2. Count the terms in what remains inside the parentheses.

   • Two terms: Check for difference of squares, sum/difference of cubes.
   • Three terms: Check for a perfect square trinomial. If it isn't one, use trial and error or the AC method.
   • Four or more terms: Try factoring by grouping.

3. Check each factor again. Can any of the resulting factors be factored further? If so, keep going.

   • Example: $x^4 - 81 = (x^2+9)(x^2-9) = (x^2+9)(x+3)(x-3)$
   • Here, $(x^2 - 9)$ was itself a difference of squares, so it needed one more round of factoring.

4. Verify your answer by multiplying the factors back together. You should get the original polynomial. This is the fastest way to catch mistakes.

A polynomial is fully factored when none of its factors (other than monomials) can be broken down any further.

Special Cases of Factoring

These patterns come up constantly, so recognizing them quickly will save you time.

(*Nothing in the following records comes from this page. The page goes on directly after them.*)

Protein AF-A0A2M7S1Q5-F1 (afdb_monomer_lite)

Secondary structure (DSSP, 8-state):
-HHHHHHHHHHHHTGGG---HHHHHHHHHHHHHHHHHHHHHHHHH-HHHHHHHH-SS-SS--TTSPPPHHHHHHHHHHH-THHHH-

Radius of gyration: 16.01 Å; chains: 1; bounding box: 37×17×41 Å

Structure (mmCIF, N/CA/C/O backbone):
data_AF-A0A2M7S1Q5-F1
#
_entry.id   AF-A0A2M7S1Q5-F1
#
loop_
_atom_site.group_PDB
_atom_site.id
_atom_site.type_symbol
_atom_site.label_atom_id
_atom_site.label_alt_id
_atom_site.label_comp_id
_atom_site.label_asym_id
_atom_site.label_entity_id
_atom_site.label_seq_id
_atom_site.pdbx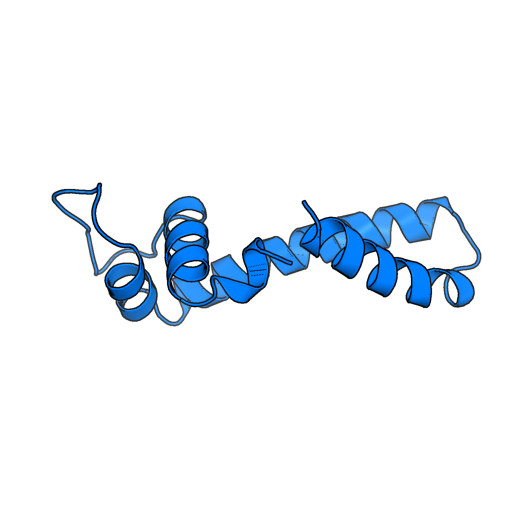_PDB_ins_code
_atom_site.Cartn_x
_atom_site.Cartn_y
_atom_site.Cartn_z
_atom_site.occupancy
_atom_site.B_iso_or_equiv
_atom_site.auth_seq_id
_atom_site.auth_comp_id
_atom_site.auth_asym_id
_atom_si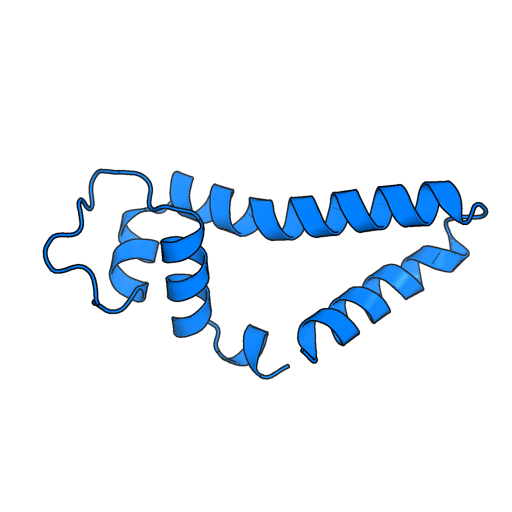te.auth_atom_id
_atom_site.pdbx_PDB_model_num
ATOM 1 N N . MET A 1 1 ? 8.093 1.851 6.267 1.00 52.28 1 MET A N 1
ATOM 2 C CA . MET A 1 1 ? 9.115 2.236 5.254 1.00 52.28 1 MET A CA 1
ATOM 3 C C . MET A 1 1 ? 9.560 1.047 4.418 1.00 52.28 1 MET A C 1
ATOM 5 O O . MET A 1 1 ? 9.980 1.232 3.285 1.00 52.28 1 MET A O 1
ATOM 9 N N . LYS A 1 2 ? 9.504 -0.159 4.972 1.00 64.44 2 LYS A N 1
ATOM 10 C CA . LYS A 1 2 ? 10.182 -1.326 4.445 1.00 64.44 2 LYS A CA 1
ATOM 11 C C . LYS A 1 2 ? 9.216 -2.062 3.446 1.00 64.44 2 LYS A C 1
ATOM 13 O O . LYS A 1 2 ? 9.658 -2.539 2.408 1.00 64.44 2 LYS A O 1
ATOM 18 N N . LEU A 1 3 ? 7.891 -1.862 3.568 1.00 67.00 3 LEU A N 1
ATOM 19 C CA . LEU A 1 3 ? 6.859 -2.263 2.601 1.00 67.00 3 LEU A CA 1
ATOM 20 C C . LEU A 1 3 ? 7.007 -1.505 1.285 1.00 67.00 3 LEU A C 1
ATOM 22 O O . LEU A 1 3 ? 6.851 -2.076 0.214 1.00 67.00 3 LEU A O 1
ATOM 26 N N . TRP A 1 4 ? 7.339 -0.215 1.353 1.00 70.81 4 TRP A N 1
ATOM 27 C CA . TRP A 1 4 ? 7.605 0.570 0.151 1.00 70.81 4 TRP A CA 1
ATOM 28 C C . TRP A 1 4 ? 8.867 0.078 -0.567 1.00 70.81 4 TRP A C 1
ATOM 30 O O . TRP A 1 4 ? 8.910 0.093 -1.792 1.00 70.81 4 TRP A O 1
ATOM 40 N N . LEU A 1 5 ? 9.861 -0.427 0.177 1.00 76.12 5 LEU A N 1
ATOM 41 C CA . LEU A 1 5 ? 11.021 -1.105 -0.407 1.00 76.12 5 LEU A CA 1
ATOM 42 C C . LEU A 1 5 ? 10.617 -2.435 -1.047 1.00 76.12 5 LEU A C 1
ATOM 44 O O . LEU A 1 5 ? 11.025 -2.690 -2.172 1.00 76.12 5 LEU A O 1
ATOM 48 N N . TYR A 1 6 ? 9.779 -3.241 -0.393 1.00 76.06 6 TYR A N 1
ATOM 49 C CA . TYR A 1 6 ? 9.292 -4.510 -0.944 1.00 76.06 6 TYR A CA 1
ATOM 50 C C . TYR A 1 6 ? 8.434 -4.302 -2.200 1.00 76.06 6 TYR A C 1
ATOM 52 O O . TYR A 1 6 ? 8.612 -4.960 -3.222 1.00 76.06 6 TYR A O 1
ATOM 60 N N . TRP A 1 7 ? 7.543 -3.314 -2.160 1.00 77.88 7 TRP A N 1
ATOM 61 C CA . TRP A 1 7 ? 6.758 -2.872 -3.303 1.00 77.88 7 TRP A CA 1
ATOM 62 C C . TRP A 1 7 ? 7.665 -2.385 -4.437 1.00 77.88 7 TRP A C 1
ATOM 64 O O . TRP A 1 7 ? 7.489 -2.793 -5.582 1.00 77.88 7 TRP A O 1
ATOM 74 N N . TRP A 1 8 ? 8.695 -1.591 -4.125 1.00 78.62 8 TRP A N 1
ATOM 75 C CA . TRP A 1 8 ? 9.677 -1.148 -5.114 1.00 78.62 8 TRP A CA 1
ATOM 76 C C . TRP A 1 8 ? 10.499 -2.306 -5.687 1.00 78.62 8 TRP A C 1
ATOM 78 O O . TRP A 1 8 ? 10.772 -2.302 -6.881 1.00 78.62 8 TRP A O 1
ATOM 88 N N . GLN A 1 9 ? 10.832 -3.327 -4.891 1.00 81.12 9 GLN A N 1
ATOM 89 C CA . GLN A 1 9 ? 11.485 -4.551 -5.368 1.00 81.12 9 GLN A CA 1
ATOM 90 C C . GLN A 1 9 ? 10.593 -5.322 -6.349 1.00 81.12 9 GLN A C 1
ATOM 92 O O . GLN A 1 9 ? 11.078 -5.777 -7.383 1.00 81.12 9 GLN A O 1
ATOM 97 N N . LEU A 1 10 ? 9.288 -5.429 -6.079 1.00 77.31 10 LEU A N 1
ATOM 98 C CA . LEU A 1 10 ? 8.328 -6.041 -7.007 1.00 77.31 10 LEU A CA 1
ATOM 99 C C . LEU A 1 10 ? 8.187 -5.227 -8.301 1.00 77.31 10 LEU A C 1
ATOM 101 O O . LEU A 1 10 ? 8.171 -5.788 -9.394 1.00 77.31 10 LEU A O 1
ATOM 105 N N . VAL A 1 11 ? 8.144 -3.898 -8.197 1.00 81.50 11 VAL A N 1
ATOM 106 C CA . VAL A 1 11 ? 8.120 -3.001 -9.362 1.00 81.50 11 VAL A CA 1
ATOM 107 C C . VAL A 1 11 ? 9.436 -3.073 -10.142 1.00 81.50 11 VAL A C 1
ATOM 109 O O . VAL A 1 11 ? 9.437 -3.035 -11.369 1.00 81.50 11 VAL A O 1
ATOM 112 N N . GLU A 1 12 ? 10.568 -3.254 -9.467 1.00 79.75 12 GLU A N 1
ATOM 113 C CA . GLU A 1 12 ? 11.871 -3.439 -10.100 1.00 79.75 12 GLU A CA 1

Difference of Squares: $a^2 - b^2 = (a+b)(a-b)$

• $x^2 - 9 = (x+3)(x-3)$
• $4x^2 - 25y^2 = (2x+5y)(2x-5y)$

Remember that both terms must be perfect squares and they must be subtracted. If you see $x^2 + 16$, stop. It doesn't factor.

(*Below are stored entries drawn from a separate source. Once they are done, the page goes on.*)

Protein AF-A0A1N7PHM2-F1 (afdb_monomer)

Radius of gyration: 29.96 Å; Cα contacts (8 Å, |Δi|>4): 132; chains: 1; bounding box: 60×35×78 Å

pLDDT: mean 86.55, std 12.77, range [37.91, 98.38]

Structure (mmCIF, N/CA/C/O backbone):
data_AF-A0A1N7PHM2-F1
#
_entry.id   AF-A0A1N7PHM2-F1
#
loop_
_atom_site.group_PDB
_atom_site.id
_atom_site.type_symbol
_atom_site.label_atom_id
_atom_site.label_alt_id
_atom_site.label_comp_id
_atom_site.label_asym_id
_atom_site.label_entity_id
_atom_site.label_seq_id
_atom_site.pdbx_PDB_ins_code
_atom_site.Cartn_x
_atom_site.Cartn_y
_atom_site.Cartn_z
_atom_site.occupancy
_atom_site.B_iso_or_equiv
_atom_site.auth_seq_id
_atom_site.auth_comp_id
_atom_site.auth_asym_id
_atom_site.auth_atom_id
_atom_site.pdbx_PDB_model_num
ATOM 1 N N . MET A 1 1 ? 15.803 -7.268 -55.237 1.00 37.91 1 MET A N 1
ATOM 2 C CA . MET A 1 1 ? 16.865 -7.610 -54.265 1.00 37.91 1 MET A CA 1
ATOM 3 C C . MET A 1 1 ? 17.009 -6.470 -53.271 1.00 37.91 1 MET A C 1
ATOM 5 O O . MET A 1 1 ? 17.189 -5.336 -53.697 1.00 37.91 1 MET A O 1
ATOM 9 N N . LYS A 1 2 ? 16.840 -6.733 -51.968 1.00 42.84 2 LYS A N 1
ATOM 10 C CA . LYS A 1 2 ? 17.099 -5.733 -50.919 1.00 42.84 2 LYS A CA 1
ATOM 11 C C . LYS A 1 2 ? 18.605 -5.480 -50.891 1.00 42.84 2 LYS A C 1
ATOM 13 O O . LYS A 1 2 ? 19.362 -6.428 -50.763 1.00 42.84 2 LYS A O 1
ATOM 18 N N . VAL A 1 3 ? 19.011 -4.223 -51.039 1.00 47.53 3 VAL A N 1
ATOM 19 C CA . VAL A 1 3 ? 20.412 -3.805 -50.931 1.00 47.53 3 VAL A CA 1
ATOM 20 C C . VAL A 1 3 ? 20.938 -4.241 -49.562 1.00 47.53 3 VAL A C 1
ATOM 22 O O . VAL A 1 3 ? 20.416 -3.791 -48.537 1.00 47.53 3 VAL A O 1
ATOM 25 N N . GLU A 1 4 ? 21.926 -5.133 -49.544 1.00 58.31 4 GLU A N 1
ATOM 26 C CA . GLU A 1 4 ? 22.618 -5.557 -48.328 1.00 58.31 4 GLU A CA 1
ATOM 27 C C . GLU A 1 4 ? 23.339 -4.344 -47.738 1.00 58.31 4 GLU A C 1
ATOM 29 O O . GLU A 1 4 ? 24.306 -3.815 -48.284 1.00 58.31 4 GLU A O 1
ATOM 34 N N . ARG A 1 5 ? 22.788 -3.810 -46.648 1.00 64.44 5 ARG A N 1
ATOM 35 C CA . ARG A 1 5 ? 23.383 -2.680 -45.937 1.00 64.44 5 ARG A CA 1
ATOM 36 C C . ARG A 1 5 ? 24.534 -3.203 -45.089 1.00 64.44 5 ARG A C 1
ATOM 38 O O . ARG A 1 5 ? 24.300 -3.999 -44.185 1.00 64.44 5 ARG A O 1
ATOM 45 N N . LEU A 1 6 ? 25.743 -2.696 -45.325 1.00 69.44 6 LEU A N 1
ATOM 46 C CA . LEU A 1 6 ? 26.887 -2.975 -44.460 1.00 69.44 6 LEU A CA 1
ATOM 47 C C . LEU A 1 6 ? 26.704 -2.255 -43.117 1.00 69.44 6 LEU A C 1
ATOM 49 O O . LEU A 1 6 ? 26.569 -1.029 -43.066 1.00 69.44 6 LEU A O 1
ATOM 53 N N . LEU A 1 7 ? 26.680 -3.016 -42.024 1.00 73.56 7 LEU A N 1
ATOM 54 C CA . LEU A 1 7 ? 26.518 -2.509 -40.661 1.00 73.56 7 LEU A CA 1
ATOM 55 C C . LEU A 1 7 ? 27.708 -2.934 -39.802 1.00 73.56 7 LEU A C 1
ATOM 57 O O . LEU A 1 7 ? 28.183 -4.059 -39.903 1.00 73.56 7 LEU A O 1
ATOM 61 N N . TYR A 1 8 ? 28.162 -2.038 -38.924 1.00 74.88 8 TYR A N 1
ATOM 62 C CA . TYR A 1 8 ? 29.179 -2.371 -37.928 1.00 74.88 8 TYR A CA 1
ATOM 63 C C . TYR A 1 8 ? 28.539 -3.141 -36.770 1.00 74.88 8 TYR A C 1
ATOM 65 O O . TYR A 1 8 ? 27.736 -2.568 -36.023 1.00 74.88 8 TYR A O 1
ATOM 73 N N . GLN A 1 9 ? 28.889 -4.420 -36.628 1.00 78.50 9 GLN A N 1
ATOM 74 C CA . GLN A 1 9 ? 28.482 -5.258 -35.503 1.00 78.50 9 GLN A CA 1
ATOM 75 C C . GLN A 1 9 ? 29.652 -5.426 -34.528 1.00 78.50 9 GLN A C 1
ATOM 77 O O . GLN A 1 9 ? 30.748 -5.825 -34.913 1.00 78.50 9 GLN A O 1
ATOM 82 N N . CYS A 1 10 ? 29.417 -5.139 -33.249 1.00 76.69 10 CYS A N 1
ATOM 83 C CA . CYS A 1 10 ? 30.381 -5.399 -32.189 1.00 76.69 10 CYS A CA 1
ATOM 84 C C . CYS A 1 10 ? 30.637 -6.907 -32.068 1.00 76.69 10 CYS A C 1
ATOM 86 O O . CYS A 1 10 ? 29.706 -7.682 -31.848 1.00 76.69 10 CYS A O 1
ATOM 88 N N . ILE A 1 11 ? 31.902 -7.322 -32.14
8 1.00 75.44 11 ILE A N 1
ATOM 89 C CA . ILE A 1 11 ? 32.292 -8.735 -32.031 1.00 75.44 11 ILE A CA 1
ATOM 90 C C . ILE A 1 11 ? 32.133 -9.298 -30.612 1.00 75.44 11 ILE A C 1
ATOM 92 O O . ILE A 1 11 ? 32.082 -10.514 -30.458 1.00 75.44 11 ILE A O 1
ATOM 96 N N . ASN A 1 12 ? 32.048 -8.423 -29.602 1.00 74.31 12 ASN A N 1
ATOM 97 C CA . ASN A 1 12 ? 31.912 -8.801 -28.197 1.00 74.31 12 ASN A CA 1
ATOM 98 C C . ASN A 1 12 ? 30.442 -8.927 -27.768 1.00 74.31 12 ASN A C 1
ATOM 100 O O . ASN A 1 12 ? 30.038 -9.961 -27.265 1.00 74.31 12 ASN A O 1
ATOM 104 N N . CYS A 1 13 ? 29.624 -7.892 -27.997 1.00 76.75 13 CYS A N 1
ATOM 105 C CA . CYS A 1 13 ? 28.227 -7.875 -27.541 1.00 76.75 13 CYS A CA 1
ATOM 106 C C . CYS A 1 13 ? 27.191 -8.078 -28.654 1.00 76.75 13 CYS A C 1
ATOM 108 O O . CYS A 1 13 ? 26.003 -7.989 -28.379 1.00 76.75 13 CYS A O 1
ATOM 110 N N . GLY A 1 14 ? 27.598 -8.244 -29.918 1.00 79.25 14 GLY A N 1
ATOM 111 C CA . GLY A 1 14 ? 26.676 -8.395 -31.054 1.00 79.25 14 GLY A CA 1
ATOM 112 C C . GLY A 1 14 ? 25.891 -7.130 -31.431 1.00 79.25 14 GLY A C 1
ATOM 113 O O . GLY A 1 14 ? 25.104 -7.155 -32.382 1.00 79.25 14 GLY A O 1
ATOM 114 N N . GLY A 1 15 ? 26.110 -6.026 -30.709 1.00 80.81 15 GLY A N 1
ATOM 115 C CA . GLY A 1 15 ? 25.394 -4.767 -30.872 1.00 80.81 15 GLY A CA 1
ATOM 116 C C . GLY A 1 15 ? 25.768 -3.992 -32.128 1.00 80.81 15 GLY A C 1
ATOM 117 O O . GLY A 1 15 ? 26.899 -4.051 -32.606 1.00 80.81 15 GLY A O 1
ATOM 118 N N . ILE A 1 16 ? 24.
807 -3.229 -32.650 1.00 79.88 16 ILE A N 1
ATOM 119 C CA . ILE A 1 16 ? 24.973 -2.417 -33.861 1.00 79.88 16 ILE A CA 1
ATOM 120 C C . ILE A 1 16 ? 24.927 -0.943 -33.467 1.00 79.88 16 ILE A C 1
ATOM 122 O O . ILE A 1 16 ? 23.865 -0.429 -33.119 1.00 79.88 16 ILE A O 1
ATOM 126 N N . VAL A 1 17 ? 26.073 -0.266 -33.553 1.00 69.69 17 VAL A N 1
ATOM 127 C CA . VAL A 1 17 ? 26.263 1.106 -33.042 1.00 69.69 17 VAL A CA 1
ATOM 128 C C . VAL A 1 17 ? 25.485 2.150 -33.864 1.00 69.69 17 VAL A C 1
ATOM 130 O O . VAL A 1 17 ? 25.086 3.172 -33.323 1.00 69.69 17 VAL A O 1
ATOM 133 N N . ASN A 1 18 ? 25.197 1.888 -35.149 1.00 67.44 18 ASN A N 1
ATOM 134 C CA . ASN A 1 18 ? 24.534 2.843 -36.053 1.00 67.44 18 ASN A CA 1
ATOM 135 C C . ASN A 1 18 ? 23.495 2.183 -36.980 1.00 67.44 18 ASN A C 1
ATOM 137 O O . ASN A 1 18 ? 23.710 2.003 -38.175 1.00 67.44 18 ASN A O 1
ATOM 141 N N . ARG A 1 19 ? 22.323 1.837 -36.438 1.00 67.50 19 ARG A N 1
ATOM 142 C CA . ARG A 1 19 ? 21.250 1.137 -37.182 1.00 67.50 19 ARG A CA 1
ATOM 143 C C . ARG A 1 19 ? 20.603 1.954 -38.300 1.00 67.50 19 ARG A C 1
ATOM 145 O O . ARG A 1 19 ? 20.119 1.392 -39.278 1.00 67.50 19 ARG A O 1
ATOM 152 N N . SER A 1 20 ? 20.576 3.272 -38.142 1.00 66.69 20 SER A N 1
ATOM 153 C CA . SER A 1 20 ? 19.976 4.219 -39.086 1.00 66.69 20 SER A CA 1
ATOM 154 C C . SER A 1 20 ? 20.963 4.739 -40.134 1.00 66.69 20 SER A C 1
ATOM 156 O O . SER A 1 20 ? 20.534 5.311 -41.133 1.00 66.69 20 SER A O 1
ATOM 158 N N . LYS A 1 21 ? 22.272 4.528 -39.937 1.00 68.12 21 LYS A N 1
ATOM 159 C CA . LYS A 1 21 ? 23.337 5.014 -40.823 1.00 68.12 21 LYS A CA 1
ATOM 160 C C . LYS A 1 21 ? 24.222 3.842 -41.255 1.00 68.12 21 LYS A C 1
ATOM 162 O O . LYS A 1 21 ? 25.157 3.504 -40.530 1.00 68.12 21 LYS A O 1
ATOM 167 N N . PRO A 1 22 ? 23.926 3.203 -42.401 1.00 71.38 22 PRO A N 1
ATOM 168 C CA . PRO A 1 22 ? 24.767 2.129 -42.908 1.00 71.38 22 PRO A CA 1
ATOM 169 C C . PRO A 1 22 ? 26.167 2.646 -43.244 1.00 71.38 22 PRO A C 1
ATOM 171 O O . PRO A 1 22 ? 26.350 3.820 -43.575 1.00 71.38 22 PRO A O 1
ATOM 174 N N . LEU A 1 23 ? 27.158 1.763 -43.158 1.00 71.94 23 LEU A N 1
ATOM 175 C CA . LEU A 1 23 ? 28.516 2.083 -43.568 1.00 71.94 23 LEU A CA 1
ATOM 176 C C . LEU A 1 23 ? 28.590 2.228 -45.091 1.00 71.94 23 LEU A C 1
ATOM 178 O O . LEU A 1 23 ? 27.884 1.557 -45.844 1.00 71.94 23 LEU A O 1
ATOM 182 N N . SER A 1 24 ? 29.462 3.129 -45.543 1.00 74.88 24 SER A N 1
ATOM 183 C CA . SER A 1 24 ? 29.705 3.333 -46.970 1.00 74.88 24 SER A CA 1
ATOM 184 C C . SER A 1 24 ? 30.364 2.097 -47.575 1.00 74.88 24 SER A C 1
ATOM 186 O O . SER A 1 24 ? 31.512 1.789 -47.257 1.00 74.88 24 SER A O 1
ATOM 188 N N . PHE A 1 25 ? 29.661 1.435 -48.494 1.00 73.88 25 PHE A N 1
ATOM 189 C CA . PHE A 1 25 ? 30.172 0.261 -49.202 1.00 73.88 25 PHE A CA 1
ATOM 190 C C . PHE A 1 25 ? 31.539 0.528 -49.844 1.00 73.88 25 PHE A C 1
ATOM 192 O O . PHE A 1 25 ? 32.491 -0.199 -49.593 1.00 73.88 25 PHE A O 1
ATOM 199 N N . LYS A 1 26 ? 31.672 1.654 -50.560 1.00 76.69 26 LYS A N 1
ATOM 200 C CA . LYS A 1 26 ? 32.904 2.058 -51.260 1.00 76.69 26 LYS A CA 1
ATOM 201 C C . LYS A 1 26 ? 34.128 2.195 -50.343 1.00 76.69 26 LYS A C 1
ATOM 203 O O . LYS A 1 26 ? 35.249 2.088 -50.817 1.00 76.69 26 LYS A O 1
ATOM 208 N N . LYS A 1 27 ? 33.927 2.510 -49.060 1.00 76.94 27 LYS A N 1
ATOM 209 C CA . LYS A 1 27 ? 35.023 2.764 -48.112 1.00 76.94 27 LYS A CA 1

Perfect Square Trinomials: $a^2 \pm 2ab + b^2 = (a \pm b)^2$

To confirm you have one, check: is the middle term equal to $2 \times \sqrt{\text{first term}} \times \sqrt{\text{last term}}$?

• $x^2 + 6x + 9 = (x+3)^2$ because $2(x)(3) = 6x$ ✓
• $x^2 - 10x + 25 = (x-5)^2$ because $2(x)(5) = 10x$ ✓

Advanced Factoring Techniques

You may encounter these in later sections or more challenging problems.

Factoring by Substitution: When a polynomial has a repeated expression, replace it with a single variable to simplify. For example, to factor $x^4 - 5x^2 + 4$, let $u = x^2$. The expression becomes $u^2 - 5u + 4 = (u-1)(u-4)$. Then substitute back: $(x^2 - 1)(x^2 - 4)$. Both of those are differences of squares, so the final answer is $(x+1)(x-1)(x+2)(x-2)$.

Recognizing Prime Polynomials: Not every polynomial can be factored. After running through the strategy, if no method works, the polynomial is prime (irreducible). For instance, $x^2 + x + 1$ has no real factors. Don't waste time forcing a factorization that doesn't exist.